False Monitoring Alerts

Hello,

Everyday I wake up to emails saying that HTTP and SSL service has gone down for all of my virtual servers that I have set to monitoring. It happens at different times. Yesterday was at 7ishAM and today was at 6ishAM.

When I check my system, the sites are NOT down. This is a problem because I have clients complaining everyday of these false alarms. I have set the timeout time for these monitoring checks to 120 seconds from the previous 60 and that didn't seem to help.

The uptime on my server is 9 days and no services like apache seem to have failed either

Can someone point out any particular problems?

Thanks, G

Status: 
Closed (fixed)

Comments

Howdy -- until we get this resolved, what you might consider doing is prevent the status notifications from going to Virtual Server owners.

To do that, go into System settings -> Server Templates -> Default -> Status Monitoring.

From there, first enter an email address in "Additional email address for monitoring messages", and then set "Send email to server owner" to "No".

Sometimes at the 10 second timeout, the check can timeout -- but in theory, it should be fine at 120 seconds.

Do you know of anything particularly CPU intensive going on around 6-7am?

You might also want to check the files logs/access_log and logs/error_log under the problem domains for entries from around the time those messages were sent - there may be messages indicating why the status check failed.

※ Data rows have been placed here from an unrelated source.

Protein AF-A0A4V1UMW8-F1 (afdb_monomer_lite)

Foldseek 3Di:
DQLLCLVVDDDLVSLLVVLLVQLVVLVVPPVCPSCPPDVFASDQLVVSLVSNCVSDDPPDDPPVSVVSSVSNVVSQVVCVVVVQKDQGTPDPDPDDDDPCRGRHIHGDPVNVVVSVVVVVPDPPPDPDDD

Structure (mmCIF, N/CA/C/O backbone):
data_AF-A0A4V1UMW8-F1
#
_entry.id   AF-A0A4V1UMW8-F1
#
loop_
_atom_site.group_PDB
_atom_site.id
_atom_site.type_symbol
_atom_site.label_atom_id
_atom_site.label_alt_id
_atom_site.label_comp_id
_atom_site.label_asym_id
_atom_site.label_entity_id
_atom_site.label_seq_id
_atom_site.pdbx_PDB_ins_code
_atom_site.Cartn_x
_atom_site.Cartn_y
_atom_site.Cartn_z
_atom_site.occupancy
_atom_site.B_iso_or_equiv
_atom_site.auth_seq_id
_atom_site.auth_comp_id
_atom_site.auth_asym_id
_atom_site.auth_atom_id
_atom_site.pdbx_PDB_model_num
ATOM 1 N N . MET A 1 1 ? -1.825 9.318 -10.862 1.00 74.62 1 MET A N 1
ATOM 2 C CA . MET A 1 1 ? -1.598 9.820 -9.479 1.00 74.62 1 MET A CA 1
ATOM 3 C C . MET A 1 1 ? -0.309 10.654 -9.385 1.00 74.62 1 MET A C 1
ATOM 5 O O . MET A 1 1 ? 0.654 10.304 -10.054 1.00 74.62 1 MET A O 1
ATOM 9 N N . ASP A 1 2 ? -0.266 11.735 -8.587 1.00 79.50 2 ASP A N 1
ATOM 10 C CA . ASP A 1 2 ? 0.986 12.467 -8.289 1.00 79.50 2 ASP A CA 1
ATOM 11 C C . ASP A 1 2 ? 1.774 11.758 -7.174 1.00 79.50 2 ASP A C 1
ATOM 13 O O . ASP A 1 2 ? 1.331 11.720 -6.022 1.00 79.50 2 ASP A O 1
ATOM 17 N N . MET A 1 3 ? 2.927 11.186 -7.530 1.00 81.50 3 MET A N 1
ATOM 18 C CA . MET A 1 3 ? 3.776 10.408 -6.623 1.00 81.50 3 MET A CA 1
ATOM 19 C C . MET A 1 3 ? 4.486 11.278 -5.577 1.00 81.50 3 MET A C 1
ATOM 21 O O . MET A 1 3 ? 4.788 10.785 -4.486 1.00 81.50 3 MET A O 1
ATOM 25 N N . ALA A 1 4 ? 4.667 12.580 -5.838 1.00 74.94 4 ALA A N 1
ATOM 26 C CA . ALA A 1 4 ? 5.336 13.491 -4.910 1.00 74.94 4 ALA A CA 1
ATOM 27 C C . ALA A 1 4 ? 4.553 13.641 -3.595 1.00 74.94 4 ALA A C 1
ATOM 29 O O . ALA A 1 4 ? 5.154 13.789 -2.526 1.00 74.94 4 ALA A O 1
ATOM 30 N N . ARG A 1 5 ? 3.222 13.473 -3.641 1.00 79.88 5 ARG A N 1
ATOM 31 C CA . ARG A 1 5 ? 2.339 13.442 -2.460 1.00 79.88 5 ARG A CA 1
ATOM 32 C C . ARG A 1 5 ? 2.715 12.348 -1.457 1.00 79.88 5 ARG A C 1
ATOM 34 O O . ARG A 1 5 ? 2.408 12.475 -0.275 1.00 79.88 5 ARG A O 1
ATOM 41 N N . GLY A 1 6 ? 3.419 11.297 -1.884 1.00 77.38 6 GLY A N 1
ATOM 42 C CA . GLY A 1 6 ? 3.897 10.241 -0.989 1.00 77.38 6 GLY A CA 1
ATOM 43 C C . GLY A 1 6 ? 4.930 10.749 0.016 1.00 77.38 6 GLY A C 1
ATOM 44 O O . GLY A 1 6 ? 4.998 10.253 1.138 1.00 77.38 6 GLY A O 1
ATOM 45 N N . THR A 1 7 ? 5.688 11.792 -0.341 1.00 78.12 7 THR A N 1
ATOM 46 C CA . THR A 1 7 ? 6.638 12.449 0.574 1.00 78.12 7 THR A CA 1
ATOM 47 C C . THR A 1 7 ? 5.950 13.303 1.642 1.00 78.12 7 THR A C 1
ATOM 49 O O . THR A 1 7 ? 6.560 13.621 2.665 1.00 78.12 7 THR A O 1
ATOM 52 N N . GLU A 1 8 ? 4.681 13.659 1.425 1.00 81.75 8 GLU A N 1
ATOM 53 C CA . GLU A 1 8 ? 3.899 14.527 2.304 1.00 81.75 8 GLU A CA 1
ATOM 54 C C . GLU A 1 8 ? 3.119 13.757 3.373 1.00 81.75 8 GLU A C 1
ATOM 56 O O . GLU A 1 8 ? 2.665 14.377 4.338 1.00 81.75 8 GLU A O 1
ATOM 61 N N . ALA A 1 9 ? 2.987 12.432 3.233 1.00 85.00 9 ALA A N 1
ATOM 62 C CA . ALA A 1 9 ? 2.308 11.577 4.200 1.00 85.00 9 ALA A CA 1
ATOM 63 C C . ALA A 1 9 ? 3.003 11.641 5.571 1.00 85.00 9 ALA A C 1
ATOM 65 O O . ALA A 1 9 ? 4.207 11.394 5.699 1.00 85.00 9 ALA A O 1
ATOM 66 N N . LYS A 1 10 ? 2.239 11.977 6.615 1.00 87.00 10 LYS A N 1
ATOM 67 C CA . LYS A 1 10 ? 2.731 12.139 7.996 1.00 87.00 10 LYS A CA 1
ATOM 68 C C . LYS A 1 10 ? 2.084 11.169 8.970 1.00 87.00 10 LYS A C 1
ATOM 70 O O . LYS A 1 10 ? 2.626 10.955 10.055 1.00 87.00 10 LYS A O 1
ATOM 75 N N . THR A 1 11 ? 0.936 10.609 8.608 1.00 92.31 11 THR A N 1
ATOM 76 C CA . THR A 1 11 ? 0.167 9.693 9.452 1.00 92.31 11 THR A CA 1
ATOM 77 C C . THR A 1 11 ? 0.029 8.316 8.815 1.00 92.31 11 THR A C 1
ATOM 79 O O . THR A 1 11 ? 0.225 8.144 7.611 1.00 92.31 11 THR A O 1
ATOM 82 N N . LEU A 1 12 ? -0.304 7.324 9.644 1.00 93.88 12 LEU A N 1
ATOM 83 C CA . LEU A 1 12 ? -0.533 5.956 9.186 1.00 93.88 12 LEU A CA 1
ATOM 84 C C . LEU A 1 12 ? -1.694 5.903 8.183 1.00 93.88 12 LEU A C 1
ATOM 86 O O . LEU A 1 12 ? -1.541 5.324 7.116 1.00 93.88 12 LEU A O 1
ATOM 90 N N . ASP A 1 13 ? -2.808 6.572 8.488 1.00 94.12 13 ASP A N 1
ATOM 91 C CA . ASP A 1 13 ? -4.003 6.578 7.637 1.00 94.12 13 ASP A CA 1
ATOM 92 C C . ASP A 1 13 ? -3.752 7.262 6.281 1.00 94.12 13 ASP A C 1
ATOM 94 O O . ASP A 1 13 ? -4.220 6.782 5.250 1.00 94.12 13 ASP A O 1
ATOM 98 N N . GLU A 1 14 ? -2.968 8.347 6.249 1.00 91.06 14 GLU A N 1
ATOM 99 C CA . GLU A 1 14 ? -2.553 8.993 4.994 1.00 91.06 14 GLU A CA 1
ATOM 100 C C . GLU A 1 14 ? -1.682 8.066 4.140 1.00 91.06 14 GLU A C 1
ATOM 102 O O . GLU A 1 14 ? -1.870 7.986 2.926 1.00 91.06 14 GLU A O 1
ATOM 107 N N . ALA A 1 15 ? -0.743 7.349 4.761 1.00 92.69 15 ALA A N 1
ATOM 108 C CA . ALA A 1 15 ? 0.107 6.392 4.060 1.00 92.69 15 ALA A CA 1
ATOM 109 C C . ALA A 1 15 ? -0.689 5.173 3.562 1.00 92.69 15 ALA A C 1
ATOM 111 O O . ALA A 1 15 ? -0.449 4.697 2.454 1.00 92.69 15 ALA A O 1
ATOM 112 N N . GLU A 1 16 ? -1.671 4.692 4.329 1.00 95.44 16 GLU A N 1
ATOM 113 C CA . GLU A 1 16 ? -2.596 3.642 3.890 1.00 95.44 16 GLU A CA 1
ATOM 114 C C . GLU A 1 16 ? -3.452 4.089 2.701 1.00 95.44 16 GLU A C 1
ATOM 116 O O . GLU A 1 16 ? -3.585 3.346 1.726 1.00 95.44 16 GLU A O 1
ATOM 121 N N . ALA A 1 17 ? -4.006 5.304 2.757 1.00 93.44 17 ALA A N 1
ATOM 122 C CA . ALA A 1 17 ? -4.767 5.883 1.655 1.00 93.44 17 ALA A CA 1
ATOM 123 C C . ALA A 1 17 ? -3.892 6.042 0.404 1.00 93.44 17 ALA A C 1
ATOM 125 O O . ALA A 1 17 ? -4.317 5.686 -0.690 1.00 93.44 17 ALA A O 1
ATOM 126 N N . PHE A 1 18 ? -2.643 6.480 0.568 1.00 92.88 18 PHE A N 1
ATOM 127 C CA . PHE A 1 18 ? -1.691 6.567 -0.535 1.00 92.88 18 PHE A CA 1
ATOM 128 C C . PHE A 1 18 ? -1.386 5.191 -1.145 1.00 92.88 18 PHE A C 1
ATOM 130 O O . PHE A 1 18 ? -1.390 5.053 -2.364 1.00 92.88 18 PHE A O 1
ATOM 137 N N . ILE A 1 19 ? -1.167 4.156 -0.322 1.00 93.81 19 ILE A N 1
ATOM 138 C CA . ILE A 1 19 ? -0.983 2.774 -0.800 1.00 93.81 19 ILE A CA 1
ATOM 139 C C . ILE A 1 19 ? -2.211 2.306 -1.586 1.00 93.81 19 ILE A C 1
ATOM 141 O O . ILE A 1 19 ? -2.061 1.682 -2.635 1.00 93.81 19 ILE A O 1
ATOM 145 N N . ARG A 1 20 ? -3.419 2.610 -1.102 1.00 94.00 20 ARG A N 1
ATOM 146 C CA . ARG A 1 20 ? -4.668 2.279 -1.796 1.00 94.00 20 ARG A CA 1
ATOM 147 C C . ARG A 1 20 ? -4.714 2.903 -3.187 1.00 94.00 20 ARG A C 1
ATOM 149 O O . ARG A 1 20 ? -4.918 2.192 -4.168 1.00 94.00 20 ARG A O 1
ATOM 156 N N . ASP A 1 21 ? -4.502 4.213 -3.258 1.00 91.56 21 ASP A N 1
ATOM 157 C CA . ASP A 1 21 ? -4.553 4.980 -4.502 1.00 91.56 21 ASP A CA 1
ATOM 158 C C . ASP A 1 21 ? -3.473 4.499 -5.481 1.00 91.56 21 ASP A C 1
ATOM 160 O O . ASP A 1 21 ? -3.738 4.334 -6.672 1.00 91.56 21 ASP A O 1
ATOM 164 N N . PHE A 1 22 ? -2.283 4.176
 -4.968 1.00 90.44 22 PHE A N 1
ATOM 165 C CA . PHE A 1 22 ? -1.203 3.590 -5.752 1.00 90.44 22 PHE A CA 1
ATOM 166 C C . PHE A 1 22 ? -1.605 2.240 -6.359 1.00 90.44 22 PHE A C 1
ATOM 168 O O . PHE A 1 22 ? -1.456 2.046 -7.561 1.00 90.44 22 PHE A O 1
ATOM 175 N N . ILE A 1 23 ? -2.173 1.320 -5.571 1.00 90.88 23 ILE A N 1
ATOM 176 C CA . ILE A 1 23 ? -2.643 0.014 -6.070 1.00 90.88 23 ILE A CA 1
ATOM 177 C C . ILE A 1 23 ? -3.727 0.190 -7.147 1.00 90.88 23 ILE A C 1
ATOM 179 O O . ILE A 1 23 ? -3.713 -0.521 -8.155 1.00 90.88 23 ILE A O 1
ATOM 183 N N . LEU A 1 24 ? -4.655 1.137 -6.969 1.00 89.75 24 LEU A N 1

Thanks for the reply guys!!

I have checked every log and don't see anything going on around those times. I even ran sar and vmstat for those times and nothing seems to be showing critical. The system load is at a minimum of 0.02 at 5 minutes and a maximum of 0.21 at 5 minutes.

I even put "watch" to monitor certain logs and nothing popped up that was obvious, though I could certainly be overlooking something.

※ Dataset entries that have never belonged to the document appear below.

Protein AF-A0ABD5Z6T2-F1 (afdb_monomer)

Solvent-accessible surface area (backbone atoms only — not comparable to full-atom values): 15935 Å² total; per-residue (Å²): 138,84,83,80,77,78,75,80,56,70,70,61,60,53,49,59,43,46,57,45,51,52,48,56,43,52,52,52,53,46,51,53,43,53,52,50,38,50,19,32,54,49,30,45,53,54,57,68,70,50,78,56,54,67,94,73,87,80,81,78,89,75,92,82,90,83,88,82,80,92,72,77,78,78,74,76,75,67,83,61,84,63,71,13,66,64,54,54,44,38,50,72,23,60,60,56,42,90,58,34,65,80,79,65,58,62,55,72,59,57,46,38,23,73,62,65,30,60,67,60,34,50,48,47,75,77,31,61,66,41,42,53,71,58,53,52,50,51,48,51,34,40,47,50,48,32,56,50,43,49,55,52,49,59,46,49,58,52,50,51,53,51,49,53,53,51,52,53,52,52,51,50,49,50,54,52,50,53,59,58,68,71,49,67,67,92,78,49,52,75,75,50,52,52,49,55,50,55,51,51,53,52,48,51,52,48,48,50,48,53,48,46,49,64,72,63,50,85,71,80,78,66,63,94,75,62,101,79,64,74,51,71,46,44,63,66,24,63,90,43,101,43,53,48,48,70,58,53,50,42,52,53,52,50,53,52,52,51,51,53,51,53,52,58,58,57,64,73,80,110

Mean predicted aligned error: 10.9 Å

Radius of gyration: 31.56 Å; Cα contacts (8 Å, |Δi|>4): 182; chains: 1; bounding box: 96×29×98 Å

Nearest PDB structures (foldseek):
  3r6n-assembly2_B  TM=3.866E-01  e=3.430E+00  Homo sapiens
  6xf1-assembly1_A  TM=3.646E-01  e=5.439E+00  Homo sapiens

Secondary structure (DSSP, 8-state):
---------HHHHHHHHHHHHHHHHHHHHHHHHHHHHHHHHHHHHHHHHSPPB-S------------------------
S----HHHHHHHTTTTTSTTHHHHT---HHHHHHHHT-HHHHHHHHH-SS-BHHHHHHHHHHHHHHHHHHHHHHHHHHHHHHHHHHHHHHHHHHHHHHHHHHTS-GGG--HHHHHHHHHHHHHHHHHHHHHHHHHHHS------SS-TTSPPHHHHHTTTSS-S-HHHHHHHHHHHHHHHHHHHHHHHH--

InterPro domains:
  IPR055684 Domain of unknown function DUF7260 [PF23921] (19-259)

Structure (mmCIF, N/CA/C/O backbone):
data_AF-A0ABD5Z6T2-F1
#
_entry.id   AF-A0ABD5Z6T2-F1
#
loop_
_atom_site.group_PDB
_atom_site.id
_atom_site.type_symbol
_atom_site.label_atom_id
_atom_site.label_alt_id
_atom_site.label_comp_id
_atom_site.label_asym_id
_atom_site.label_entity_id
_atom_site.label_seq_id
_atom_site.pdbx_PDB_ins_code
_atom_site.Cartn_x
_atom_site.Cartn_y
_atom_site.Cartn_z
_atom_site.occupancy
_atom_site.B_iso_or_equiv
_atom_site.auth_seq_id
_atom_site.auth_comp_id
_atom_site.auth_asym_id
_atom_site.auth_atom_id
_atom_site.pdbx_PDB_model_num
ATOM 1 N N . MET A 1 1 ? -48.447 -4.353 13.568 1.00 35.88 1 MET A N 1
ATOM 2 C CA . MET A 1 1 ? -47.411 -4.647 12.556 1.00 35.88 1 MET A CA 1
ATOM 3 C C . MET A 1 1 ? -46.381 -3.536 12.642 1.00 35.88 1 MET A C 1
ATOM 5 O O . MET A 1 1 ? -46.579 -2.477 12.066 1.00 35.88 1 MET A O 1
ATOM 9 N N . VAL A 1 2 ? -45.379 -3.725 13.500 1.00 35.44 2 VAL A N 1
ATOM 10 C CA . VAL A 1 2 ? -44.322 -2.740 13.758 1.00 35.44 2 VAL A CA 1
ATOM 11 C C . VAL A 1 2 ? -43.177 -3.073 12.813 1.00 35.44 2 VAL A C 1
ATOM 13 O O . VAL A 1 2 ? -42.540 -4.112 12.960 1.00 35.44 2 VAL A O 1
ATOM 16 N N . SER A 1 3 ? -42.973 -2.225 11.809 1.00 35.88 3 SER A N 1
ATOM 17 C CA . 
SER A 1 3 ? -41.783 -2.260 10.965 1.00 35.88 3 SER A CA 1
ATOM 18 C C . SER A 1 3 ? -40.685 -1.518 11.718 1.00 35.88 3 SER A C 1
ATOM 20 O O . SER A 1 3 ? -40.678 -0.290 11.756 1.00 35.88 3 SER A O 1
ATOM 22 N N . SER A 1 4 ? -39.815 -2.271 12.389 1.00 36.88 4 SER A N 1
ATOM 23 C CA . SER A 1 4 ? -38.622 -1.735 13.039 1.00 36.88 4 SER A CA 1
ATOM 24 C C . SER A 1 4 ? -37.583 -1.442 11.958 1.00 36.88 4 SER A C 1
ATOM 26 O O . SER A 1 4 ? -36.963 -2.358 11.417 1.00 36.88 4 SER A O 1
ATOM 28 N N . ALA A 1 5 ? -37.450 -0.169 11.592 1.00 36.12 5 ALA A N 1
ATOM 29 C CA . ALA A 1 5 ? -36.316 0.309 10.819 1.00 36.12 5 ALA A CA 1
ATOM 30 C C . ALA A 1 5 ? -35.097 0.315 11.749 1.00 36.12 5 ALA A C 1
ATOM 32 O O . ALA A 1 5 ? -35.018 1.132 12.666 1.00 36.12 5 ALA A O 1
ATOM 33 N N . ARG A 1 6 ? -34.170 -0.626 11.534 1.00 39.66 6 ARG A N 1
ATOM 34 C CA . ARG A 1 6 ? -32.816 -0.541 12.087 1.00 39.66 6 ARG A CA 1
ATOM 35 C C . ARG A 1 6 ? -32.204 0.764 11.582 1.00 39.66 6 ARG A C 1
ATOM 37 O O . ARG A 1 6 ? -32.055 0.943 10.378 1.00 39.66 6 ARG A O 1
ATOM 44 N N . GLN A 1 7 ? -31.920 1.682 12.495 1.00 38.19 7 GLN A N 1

I also went ahead and changed the timeout to 60 seconds from 10 in the "Default Template" and went into each template I have and told it to go by the "Default Template" settings to see if that makes a difference.

And also forgot to mention, I turned the option to mail to server owners any alerts in the meantime to see if this fixes anything

In the emails you get when the site is reported as down, is there any more detail such as an HTTP error message?

the message is the same in all emails for every domain:

Monitor on sld.mydomain.tld.com for 'Website sld.mydomain.sld' has detected that the service has gone down at 12/Jun/2009 06:10

That's the only thing in the body of the email and it's the same every time.

Also, just a thought...it would be nice if the system would tell you that a virtual server is back up after it succeeds with the check after failure.

I am guessing this is what Mon is for? I guess I would have to read into Mon

You can have it send email when a service goes back up as well - just go to Webmin -> Others -> System and Server Status -> Scheduled Monitoring, and in the 'Send email when' field select 'When a service changes status'.

As for the underlying cause, does it help if you go to Webmin -> Others -> System and Server Status -> whatever.com , and increase the 'Failures before reporting' field?

Jamie,

I made the change to "When a service changes status". Thanks for that since I was not aware we had that.

Also, I went back to every whatever.com and increased the "Failures before reporting" field and looks like that may have worked but too soon to tell. I haven't received any failures today which is good. I was getting them daily :-)

I will give it a day or 2 (Till Monday) to see if this helped and keep you posted.

Thanks again

Ok, let us know.

By the way, do you get the failure emails for all domains at the same time, or at different times?

Jamie,

Still no failure emails so looking good so far. :-)

And yes, I get failures for all domains at the same time.

Was Apache perhaps restarted at that time? You can see by looking at the /var/log/httpd/error_log or /var/log/apache2/error_log file ..

Jamie,

There were no errors for apache not signs of shutdown of apache or other services. I had looked for this prior and checked again and nothing.

But, I still haven't received any alerts since the change on Friday so this is good :-)

Ok, so this looks like some kind of transient failure at that time - perhaps the system was loaded enough that the HTTP request didn't return in time. To work around this in future, I will have Virtualmin set that failure count to 2 for all new domains..

Automatically closed -- issue fixed for 2 weeks with no activity.